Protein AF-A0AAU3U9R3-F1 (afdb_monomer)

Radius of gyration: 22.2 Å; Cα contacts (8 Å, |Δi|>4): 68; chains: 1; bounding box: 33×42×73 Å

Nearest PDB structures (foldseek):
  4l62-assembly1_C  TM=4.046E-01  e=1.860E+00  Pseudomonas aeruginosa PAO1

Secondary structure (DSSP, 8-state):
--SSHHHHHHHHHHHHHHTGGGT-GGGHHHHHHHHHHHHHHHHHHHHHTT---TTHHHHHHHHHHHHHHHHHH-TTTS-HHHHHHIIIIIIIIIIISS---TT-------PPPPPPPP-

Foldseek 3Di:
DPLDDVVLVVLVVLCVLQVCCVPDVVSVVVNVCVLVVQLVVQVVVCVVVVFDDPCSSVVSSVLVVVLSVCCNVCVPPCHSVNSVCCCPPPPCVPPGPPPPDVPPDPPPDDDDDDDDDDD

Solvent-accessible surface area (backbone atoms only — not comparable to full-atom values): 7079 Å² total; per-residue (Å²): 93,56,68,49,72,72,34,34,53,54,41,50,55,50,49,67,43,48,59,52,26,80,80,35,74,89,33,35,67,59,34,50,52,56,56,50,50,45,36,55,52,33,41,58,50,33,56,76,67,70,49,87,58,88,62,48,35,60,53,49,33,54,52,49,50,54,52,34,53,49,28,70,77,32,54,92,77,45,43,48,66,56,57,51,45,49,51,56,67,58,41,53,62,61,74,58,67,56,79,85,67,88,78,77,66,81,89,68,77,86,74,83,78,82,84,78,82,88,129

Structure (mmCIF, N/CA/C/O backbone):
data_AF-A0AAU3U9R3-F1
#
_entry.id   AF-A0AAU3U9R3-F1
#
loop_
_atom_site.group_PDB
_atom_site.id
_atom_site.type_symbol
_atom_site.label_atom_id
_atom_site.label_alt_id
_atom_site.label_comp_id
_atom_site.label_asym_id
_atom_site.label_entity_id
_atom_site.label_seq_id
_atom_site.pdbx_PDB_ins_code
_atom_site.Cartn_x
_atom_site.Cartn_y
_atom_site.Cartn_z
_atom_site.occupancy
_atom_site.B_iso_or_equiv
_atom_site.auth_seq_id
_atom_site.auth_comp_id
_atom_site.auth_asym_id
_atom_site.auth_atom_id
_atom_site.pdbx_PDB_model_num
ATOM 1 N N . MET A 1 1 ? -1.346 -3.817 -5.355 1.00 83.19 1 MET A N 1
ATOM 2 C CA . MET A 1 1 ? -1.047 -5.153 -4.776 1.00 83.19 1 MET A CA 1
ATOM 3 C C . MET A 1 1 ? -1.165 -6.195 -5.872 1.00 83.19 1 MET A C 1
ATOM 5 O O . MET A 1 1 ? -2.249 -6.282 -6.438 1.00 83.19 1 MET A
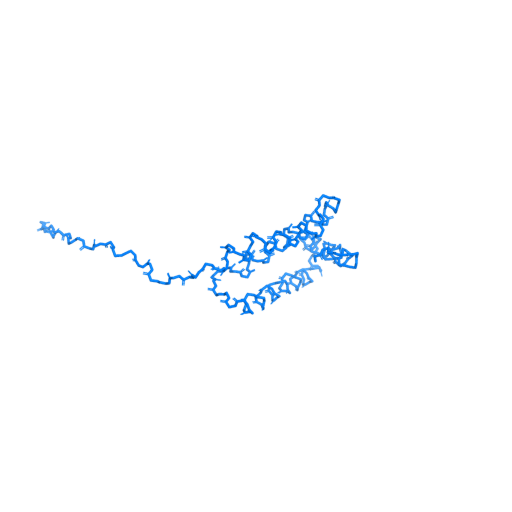 O 1
ATOM 9 N N . PRO A 1 2 ? -0.127 -7.009 -6.122 1.00 88.00 2 PRO A N 1
ATOM 10 C CA . PRO A 1 2 ? -0.076 -7.974 -7.224 1.00 88.00 2 PRO A CA 1
ATOM 11 C C . PRO A 1 2 ? -0.925 -9.225 -6.925 1.00 88.00 2 PRO A C 1
ATOM 13 O O . PRO A 1 2 ? -0.417 -10.299 -6.619 1.00 88.00 2 PRO A O 1
ATOM 16 N N . LEU A 1 3 ? -2.252 -9.072 -6.921 1.00 87.75 3 LEU A N 1
ATOM 17 C CA . LEU A 1 3 ? -3.200 -10.158 -6.622 1.00 87.75 3 LEU A CA 1
ATOM 18 C C . LEU A 1 3 ? -3.615 -10.965 -7.860 1.00 87.75 3 LEU A C 1
ATOM 20 O O . LEU A 1 3 ? -4.190 -12.045 -7.716 1.00 87.75 3 LEU A O 1
ATOM 24 N N . ASP A 1 4 ? -3.350 -10.412 -9.038 1.00 90.75 4 ASP A N 1
ATOM 25 C CA . ASP A 1 4 ? -3.533 -10.988 -10.365 1.00 90.75 4 ASP A CA 1
ATOM 26 C C . ASP A 1 4 ? -2.598 -10.263 -11.349 1.00 90.75 4 ASP A C 1
ATOM 28 O O . ASP A 1 4 ? -1.938 -9.295 -10.963 1.00 90.75 4 ASP A O 1
ATOM 32 N N . ALA A 1 5 ? -2.529 -10.742 -12.595 1.00 88.50 5 ALA A N 1
ATOM 33 C CA . ALA A 1 5 ? -1.587 -10.251 -13.604 1.00 88.50 5 ALA A CA 1
ATOM 34 C C . ALA A 1 5 ? -1.684 -8.732 -13.823 1.00 88.50 5 ALA A C 1
ATOM 36 O O . ALA A 1 5 ? -0.678 -8.041 -13.727 1.00 88.50 5 ALA A O 1
ATOM 37 N N . ALA A 1 6 ? -2.898 -8.197 -13.990 1.00 93.31 6 ALA A N 1
ATOM 38 C CA . ALA A 1 6 ? -3.089 -6.764 -14.211 1.00 93.31 6 ALA A CA 1
ATOM 39 C C . ALA A 1 6 ? -2.547 -5.928 -13.041 1.00 93.31 6 ALA A C 1
ATOM 41 O O . ALA A 1 6 ? -1.850 -4.938 -13.240 1.00 93.31 6 ALA A O 1
ATOM 42 N N . ARG A 1 7 ? -2.803 -6.351 -11.796 1.00 91.81 7 ARG A N 1
ATOM 43 C CA . ARG A 1 7 ? -2.304 -5.608 -10.628 1.00 91.81 7 ARG A CA 1
ATOM 44 C C . ARG A 1 7 ? -0.826 -5.871 -10.357 1.00 91.81 7 ARG A C 1
ATOM 46 O O . ARG A 1 7 ? -0.220 -5.127 -9.582 1.00 91.81 7 ARG A O 1
ATOM 53 N N . ALA A 1 8 ? -0.250 -6.928 -10.925 1.00 90.94 8 ALA A N 1
ATOM 54 C CA . ALA A 1 8 ? 1.190 -7.142 -10.912 1.00 90.94 8 ALA A CA 1
ATOM 55 C C . ALA A 1 8 ? 1.887 -6.115 -11.806 1.00 90.94 8 ALA A C 1
ATOM 57 O O . ALA A 1 8 ? 2.818 -5.466 -11.335 1.00 90.94 8 ALA A O 1
ATOM 58 N N . ASP A 1 9 ? 1.350 -5.872 -13.002 1.00 92.25 9 ASP A N 1
ATOM 59 C CA . ASP A 1 9 ? 1.843 -4.833 -13.910 1.00 92.25 9 ASP A CA 1
ATOM 60 C C . ASP A 1 9 ? 1.713 -3.437 -13.281 1.00 92.25 9 ASP A C 1
ATOM 62 O O . ASP A 1 9 ? 2.687 -2.691 -13.216 1.00 92.25 9 ASP A O 1
ATOM 66 N N . GLU A 1 10 ? 0.553 -3.106 -12.698 1.00 92.00 10 GLU A N 1
ATOM 67 C CA . GLU A 1 10 ? 0.368 -1.844 -11.958 1.00 92.00 10 GLU A CA 1
ATOM 68 C C . GLU A 1 10 ? 1.373 -1.691 -10.803 1.00 92.00 10 GLU A C 1
ATOM 70 O O . GLU A 1 10 ? 1.873 -0.600 -10.534 1.00 92.00 10 GLU A O 1
ATOM 75 N N . THR A 1 11 ? 1.678 -2.791 -10.106 1.00 92.38 11 THR A N 1
ATOM 76 C CA . THR A 1 11 ? 2.650 -2.787 -9.006 1.00 92.38 11 THR A CA 1
ATOM 77 C C . THR A 1 11 ? 4.075 -2.563 -9.520 1.00 92.38 11 THR A C 1
ATOM 79 O O . THR A 1 11 ? 4.844 -1.862 -8.865 1.00 92.38 11 THR A O 1
ATOM 82 N N . ALA A 1 12 ? 4.432 -3.135 -10.672 1.00 91.25 12 ALA A N 1
ATOM 83 C CA . ALA A 1 12 ? 5.728 -2.907 -11.300 1.00 91.25 12 ALA A CA 1
ATOM 84 C C . ALA A 1 12 ? 5.890 -1.431 -11.687 1.00 91.25 12 ALA A C 1
ATOM 86 O O . ALA A 1 12 ? 6.862 -0.802 -11.275 1.00 91.25 12 ALA A O 1
ATOM 87 N N . VAL A 1 13 ? 4.882 -0.853 -12.348 1.00 90.62 13 VAL A N 1
ATOM 88 C CA . VAL A 1 13 ? 4.856 0.574 -12.707 1.00 90.62 13 VAL A CA 1
ATOM 89 C C . VAL A 1 13 ? 4.996 1.452 -11.462 1.00 90.62 13 VAL A C 1
ATOM 91 O O . VAL A 1 13 ? 5.808 2.372 -11.435 1.00 90.62 13 VAL A O 1
ATOM 94 N N . TRP A 1 14 ? 4.258 1.144 -10.392 1.00 91.19 14 TRP A N 1
ATOM 95 C CA . TRP A 1 14 ? 4.385 1.866 -9.125 1.00 91.19 14 TRP A CA 1
ATOM 96 C C . TRP A 1 14 ? 5.829 1.871 -8.593 1.00 91.19 14 TRP A C 1
ATOM 98 O O . TRP A 1 14 ? 6.338 2.927 -8.219 1.00 91.19 14 TRP A O 1
ATOM 108 N N . LEU A 1 15 ? 6.513 0.721 -8.599 1.00 91.44 15 LEU A N 1
ATOM 109 C CA . LEU A 1 15 ? 7.907 0.612 -8.147 1.00 91.44 15 LEU A CA 1
ATOM 110 C C . LEU A 1 15 ? 8.890 1.357 -9.060 1.00 91.44 15 LEU A C 1
ATOM 112 O O . LEU A 1 15 ? 9.844 1.955 -8.558 1.00 91.44 15 LEU A O 1
ATOM 116 N N . GLU A 1 16 ? 8.650 1.344 -10.370 1.00 90.94 16 GLU A N 1
ATOM 117 C CA . GLU A 1 16 ? 9.454 2.058 -11.368 1.00 90.94 16 GLU A CA 1
ATOM 118 C C . GLU A 1 16 ? 9.388 3.581 -11.210 1.00 90.94 16 GLU A C 1
ATOM 120 O O . GLU A 1 16 ? 10.342 4.262 -11.571 1.00 90.94 16 GLU A O 1
ATOM 125 N N . PHE A 1 17 ? 8.326 4.123 -10.608 1.00 89.56 17 PHE A N 1
ATOM 126 C CA . PHE A 1 17 ? 8.250 5.544 -10.251 1.00 89.56 17 PHE A CA 1
ATOM 127 C C . PHE A 1 17 ? 8.727 5.824 -8.821 1.00 89.56 17 PHE A C 1
ATOM 129 O O . PHE A 1 17 ? 9.489 6.765 -8.591 1.00 89.56 17 PHE A O 1
ATOM 136 N N . ALA A 1 18 ? 8.322 5.001 -7.852 1.00 90.12 18 ALA A N 1
ATOM 137 C CA . ALA A 1 18 ? 8.589 5.251 -6.437 1.00 90.12 18 ALA A CA 1
ATOM 138 C C . ALA A 1 18 ? 10.077 5.119 -6.068 1.00 90.12 18 ALA A C 1
ATOM 140 O O . ALA A 1 18 ? 10.581 5.877 -5.237 1.00 90.12 18 ALA A O 1
ATOM 141 N N . LEU A 1 19 ? 10.803 4.164 -6.664 1.00 90.94 19 LEU A N 1
ATOM 142 C CA . LEU A 1 19 ? 12.216 3.948 -6.334 1.00 90.94 19 LEU A CA 1
ATOM 143 C C . LEU A 1 19 ? 13.139 5.031 -6.918 1.00 90.94 19 LEU A C 1
ATOM 145 O O . LEU A 1 19 ? 13.958 5.558 -6.153 1.00 90.94 19 LEU A O 1
ATOM 149 N N . PRO A 1 20 ? 13.038 5.406 -8.210 1.00 94.88 20 PRO A N 1
ATOM 150 C CA . PRO A 1 20 ? 13.941 6.399 -8.791 1.00 94.88 20 PRO A CA 1
ATOM 151 C C . PRO A 1 20 ? 13.701 7.823 -8.283 1.00 94.88 20 PRO A C 1
ATOM 153 O O . PRO A 1 20 ? 14.651 8.603 -8.231 1.00 94.88 20 PRO A O 1
ATOM 156 N N . ALA A 1 21 ? 12.493 8.149 -7.804 1.00 94.69 21 ALA A N 1
ATOM 157 C CA . ALA A 1 21 ? 12.181 9.448 -7.197 1.00 94.69 21 ALA A CA 1
ATOM 158 C C . ALA A 1 21 ? 13.087 9.829 -6.011 1.00 94.69 21 ALA A C 1
ATOM 160 O O . ALA A 1 21 ? 13.235 11.003 -5.683 1.00 94.69 21 ALA A O 1
ATOM 161 N N . ARG A 1 22 ? 13.768 8.854 -5.390 1.00 92.75 22 ARG A N 1
ATOM 162 C CA . ARG A 1 22 ? 14.773 9.106 -4.342 1.00 92.75 22 ARG A CA 1
ATOM 163 C C . ARG A 1 22 ? 16.005 9.864 -4.840 1.00 92.75 22 ARG A C 1
ATOM 165 O O . ARG A 1 22 ? 16.734 10.432 -4.031 1.00 92.75 22 ARG A O 1
ATOM 172 N N . THR A 1 23 ? 16.276 9.798 -6.138 1.00 96.25 23 THR A N 1
ATOM 173 C CA . THR A 1 23 ? 17.460 10.385 -6.778 1.00 96.25 23 THR A CA 1
ATOM 174 C C . THR A 1 23 ? 17.116 11.282 -7.961 1.00 96.25 23 THR A C 1
ATOM 176 O O . THR A 1 23 ? 17.973 12.051 -8.385 1.00 96.25 23 THR A O 1
ATOM 179 N N . ASP A 1 24 ? 15.888 11.204 -8.473 1.00 95.56 24 ASP A N 1
ATOM 180 C CA . ASP A 1 24 ? 15.375 12.053 -9.543 1.00 95.56 24 ASP A CA 1
ATOM 181 C C . ASP A 1 24 ? 14.254 12.972 -9.018 1.00 95.56 24 ASP A C 1
ATOM 183 O O . ASP A 1 24 ? 13.118 12.521 -8.833 1.00 95.56 24 ASP A O 1
ATOM 187 N N . PRO A 1 25 ? 14.542 14.270 -8.798 1.00 93.00 25 PRO A N 1
ATOM 188 C CA . PRO A 1 25 ? 13.549 15.236 -8.340 1.00 93.00 25 PRO A CA 1
ATOM 189 C C . PRO A 1 25 ? 12.346 15.388 -9.278 1.00 93.00 25 PRO A C 1
ATOM 191 O O . PRO A 1 25 ? 11.276 15.776 -8.813 1.00 93.00 25 PRO A O 1
ATOM 194 N N . ALA A 1 26 ? 12.484 15.084 -10.575 1.00 94.50 26 ALA A N 1
ATOM 195 C CA . ALA A 1 26 ? 11.384 15.193 -11.533 1.00 94.50 26 ALA A CA 1
ATOM 196 C C . ALA A 1 26 ? 10.257 14.187 -11.253 1.00 94.50 26 ALA A C 1
ATOM 198 O O . ALA A 1 26 ? 9.118 14.409 -11.660 1.00 94.50 26 ALA A O 1
ATOM 199 N N . LEU A 1 27 ? 10.559 13.104 -10.531 1.00 94.12 27 LEU A N 1
ATOM 200 C CA . LEU A 1 27 ? 9.593 12.079 -10.138 1.00 94.12 27 LEU A CA 1
ATOM 201 C C . LEU A 1 27 ? 9.035 12.290 -8.723 1.00 94.12 27 LEU A C 1
ATOM 203 O O . LEU A 1 27 ? 8.169 11.529 -8.294 1.00 94.12 27 LEU A O 1
ATOM 207 N N . GLY A 1 28 ? 9.502 13.314 -7.998 1.00 92.62 28 GLY A N 1
ATOM 208 C CA . GLY A 1 28 ? 9.126 13.555 -6.602 1.00 92.62 28 GLY A CA 1
ATOM 209 C C . GLY A 1 28 ? 7.620 13.733 -6.410 1.00 92.62 28 GLY A C 1
ATOM 210 O O . GLY A 1 28 ? 7.025 13.044 -5.589 1.00 92.62 28 GLY A O 1
ATOM 211 N N . SER A 1 29 ? 6.980 14.567 -7.235 1.00 93.81 29 SER A N 1
ATOM 212 C CA . SER A 1 29 ? 5.532 14.805 -7.142 1.00 93.81 29 SER A CA 1
ATOM 213 C C . SER A 1 29 ? 4.699 13.548 -7.402 1.00 93.81 29 SER A C 1
ATOM 215 O O . SER A 1 29 ? 3.671 13.352 -6.761 1.00 93.81 29 SER A O 1
ATOM 217 N N . ILE A 1 30 ? 5.150 12.680 -8.313 1.00 91.56 30 ILE A N 1
ATOM 218 C CA . ILE A 1 30 ? 4.489 11.402 -8.603 1.00 91.56 30 ILE A CA 1
ATOM 219 C C . ILE A 1 30 ? 4.629 10.467 -7.399 1.00 91.56 30 ILE A C 1
ATOM 221 O O . ILE A 1 30 ? 3.662 9.829 -6.993 1.00 91.56 30 ILE A O 1
ATOM 225 N N . ALA A 1 31 ? 5.820 10.387 -6.802 1.00 90.81 31 ALA A N 1
ATOM 226 C CA . ALA A 1 31 ? 6.040 9.568 -5.615 1.00 90.81 31 ALA A CA 1
ATOM 227 C C . ALA A 1 31 ? 5.196 10.040 -4.419 1.00 90.81 31 ALA A C 1
ATOM 229 O O . ALA A 1 31 ? 4.625 9.198 -3.723 1.00 90.81 31 ALA A O 1
ATOM 230 N N . ASP A 1 32 ? 5.065 11.354 -4.226 1.00 93.31 32 ASP A N 1
ATOM 231 C CA . ASP A 1 32 ? 4.208 11.944 -3.194 1.00 93.31 32 ASP A CA 1
ATOM 232 C C . ASP A 1 32 ? 2.729 11.603 -3.436 1.00 93.31 32 ASP A C 1
ATOM 234 O O . ASP A 1 32 ? 2.044 11.132 -2.529 1.00 93.31 32 ASP A O 1
ATOM 238 N N . GLU A 1 33 ? 2.242 11.724 -4.676 1.00 93.75 33 GLU A N 1
ATOM 239 C CA . GLU A 1 33 ? 0.862 11.360 -5.024 1.00 93.75 33 GLU A CA 1
ATOM 240 C C . GLU A 1 33 ? 0.573 9.876 -4.750 1.00 93.75 33 GLU A C 1
ATOM 242 O O . GLU A 1 33 ? -0.462 9.522 -4.178 1.00 93.75 33 GLU A O 1
ATOM 247 N N . LEU A 1 34 ? 1.504 8.990 -5.106 1.00 91.00 34 LEU A N 1
ATOM 248 C CA . LEU A 1 34 ? 1.386 7.558 -4.839 1.00 91.00 34 LEU A CA 1
ATOM 249 C C . LEU A 1 34 ? 1.384 7.256 -3.329 1.00 91.00 34 LEU A C 1
ATOM 251 O O . LEU A 1 34 ? 0.614 6.410 -2.860 1.00 91.00 34 LEU A O 1
ATOM 255 N N . HIS A 1 35 ? 2.224 7.959 -2.568 1.00 92.38 35 HIS A N 1
ATOM 256 C CA . HIS A 1 35 ? 2.327 7.849 -1.115 1.00 92.38 35 HIS A CA 1
ATOM 257 C C . HIS A 1 35 ? 1.040 8.302 -0.405 1.00 92.38 35 HIS A C 1
ATOM 259 O O . HIS A 1 35 ? 0.538 7.607 0.490 1.00 92.38 35 HIS A O 1
ATOM 265 N N . ASP A 1 36 ? 0.477 9.431 -0.828 1.00 95.44 36 ASP A N 1
ATOM 266 C CA . ASP A 1 36 ? -0.748 10.010 -0.274 1.00 95.44 36 ASP A CA 1
ATOM 267 C C . ASP A 1 36 ? -1.997 9.238 -0.707 1.00 95.44 36 ASP A C 1
ATOM 269 O O . ASP A 1 36 ? -2.936 9.046 0.077 1.00 95.44 36 ASP A O 1
ATOM 273 N N . GLY A 1 37 ? -2.004 8.723 -1.937 1.00 93.88 37 GLY A N 1
ATOM 274 C CA . GLY A 1 37 ? -3.076 7.886 -2.462 1.00 93.88 37 GLY A CA 1
ATOM 275 C C . GLY A 1 37 ? -3.281 6.628 -1.618 1.00 93.88 37 GLY A C 1
ATOM 276 O O . GLY A 1 37 ? -4.414 6.306 -1.242 1.00 93.88 37 GLY A O 1
ATOM 277 N N . LEU A 1 38 ? -2.194 5.949 -1.233 1.00 93.19 38 LEU A N 1
ATOM 278 C CA . LEU A 1 38 ? -2.280 4.772 -0.367 1.00 93.19 38 LEU A CA 1
ATOM 279 C C . LEU A 1 38 ? -2.838 5.117 1.019 1.00 93.19 38 LEU A C 1
ATOM 281 O O . LEU A 1 38 ? -3.698 4.393 1.528 1.00 93.19 38 LEU A O 1
ATOM 285 N N . ARG A 1 39 ? -2.403 6.234 1.613 1.00 96.12 39 ARG A N 1
ATOM 286 C CA . ARG A 1 39 ? -2.915 6.720 2.907 1.00 96.12 39 ARG A CA 1
ATOM 287 C C . ARG A 1 39 ? -4.388 7.057 2.837 1.00 96.12 39 ARG A C 1
ATOM 289 O O . ARG A 1 39 ? -5.142 6.624 3.697 1.00 96.12 39 ARG A O 1
ATOM 296 N N . THR A 1 40 ? -4.816 7.724 1.774 1.00 97.06 40 THR A N 1
ATOM 297 C CA . THR A 1 40 ? -6.227 8.036 1.530 1.00 97.06 40 THR A CA 1
ATOM 298 C C . THR A 1 40 ? -7.079 6.766 1.474 1.00 97.06 40 THR A C 1
ATOM 300 O O . THR A 1 40 ? -8.176 6.713 2.031 1.00 97.06 40 THR A O 1
ATOM 303 N N . VAL A 1 41 ? -6.590 5.713 0.813 1.00 93.62 41 VAL A N 1
ATOM 304 C CA . VAL A 1 41 ? -7.293 4.422 0.755 1.00 93.62 41 VAL A CA 1
ATOM 305 C C . VAL A 1 41 ? -7.297 3.725 2.117 1.00 93.62 41 VAL A C 1
ATOM 307 O O . VAL A 1 41 ? -8.339 3.207 2.526 1.00 93.62 41 VAL A O 1
ATOM 310 N N . ALA A 1 42 ? -6.163 3.716 2.820 1.00 92.94 42 ALA A N 1
ATOM 311 C CA . ALA A 1 42 ? -6.033 3.128 4.148 1.00 92.94 42 ALA A CA 1
ATOM 312 C C . ALA A 1 42 ? -6.979 3.799 5.156 1.00 92.94 42 ALA A C 1
ATOM 314 O O . ALA A 1 42 ? -7.712 3.105 5.857 1.00 92.94 42 ALA A O 1
ATOM 315 N N . ASP A 1 43 ? -7.025 5.128 5.163 1.00 93.94 43 ASP A N 1
ATOM 316 C CA . ASP A 1 43 ? -7.877 5.942 6.029 1.00 93.94 43 ASP A CA 1
ATOM 317 C C . ASP A 1 43 ? -9.363 5.638 5.793 1.00 93.94 43 ASP A C 1
ATOM 319 O O . ASP A 1 43 ? -10.077 5.199 6.694 1.00 93.94 43 ASP A O 1
ATOM 323 N N . ARG A 1 44 ? -9.802 5.672 4.526 1.00 94.50 44 ARG A N 1
ATOM 324 C CA . ARG A 1 44 ? -11.177 5.310 4.131 1.00 94.50 44 ARG A CA 1
ATOM 325 C C . ARG A 1 44 ? -11.565 3.882 4.511 1.00 94.50 44 ARG A C 1
ATOM 327 O O . ARG A 1 44 ? -12.752 3.598 4.702 1.00 94.50 44 ARG A O 1
ATOM 334 N N . LEU A 1 45 ? -10.614 2.947 4.527 1.00 90.94 45 LEU A N 1
ATOM 335 C CA . LEU A 1 45 ? -10.874 1.574 4.954 1.00 90.94 45 LEU A CA 1
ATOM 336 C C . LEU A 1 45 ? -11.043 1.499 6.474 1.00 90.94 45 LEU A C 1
__________________________________________________
* **What is expected**
Could you restate word for word the lines above from the one containing "ATOM 145 O O" through the one containing "ATOM 165 O O", both included, and nothing else?

* **Task solution**
ATOM 145 O O . LEU A 1 19 ? 13.958 5.558 -6.153 1.00 90.94 19 LEU A O 1
ATOM 149 N N . PRO A 1 20 ? 13.038 5.406 -8.210 1.00 94.88 20 PRO A N 1
ATOM 150 C CA . PRO A 1 20 ? 13.941 6.399 -8.791 1.00 94.88 20 PRO A CA 1
ATOM 151 C C . PRO A 1 20 ? 13.701 7.823 -8.283 1.00 94.88 20 PRO A C 1
ATOM 153 O O . PRO A 1 20 ? 14.651 8.603 -8.231 1.00 94.88 20 PRO A O 1
ATOM 156 N N . ALA A 1 21 ? 12.493 8.149 -7.804 1.00 94.69 21 ALA A N 1
ATOM 157 C CA . ALA A 1 21 ? 12.181 9.448 -7.197 1.00 94.69 21 ALA A CA 1
ATOM 158 C C . ALA A 1 21 ? 13.087 9.829 -6.011 1.00 94.69 21 ALA A C 1
ATOM 160 O O . ALA A 1 21 ? 13.235 11.003 -5.683 1.00 94.69 21 ALA A O 1
ATOM 161 N N . ARG A 1 22 ? 13.768 8.854 -5.390 1.00 92.75 22 ARG A N 1
ATOM 162 C CA . ARG A 1 22 ? 14.773 9.106 -4.342 1.00 92.75 22 ARG A CA 1
ATOM 163 C C . ARG A 1 22 ? 16.005 9.864 -4.840 1.00 92.75 22 ARG A C 1
ATOM 165 O O . ARG A 1 22 ? 16.734 10.432 -4.031 1.00 92.75 22 ARG A O 1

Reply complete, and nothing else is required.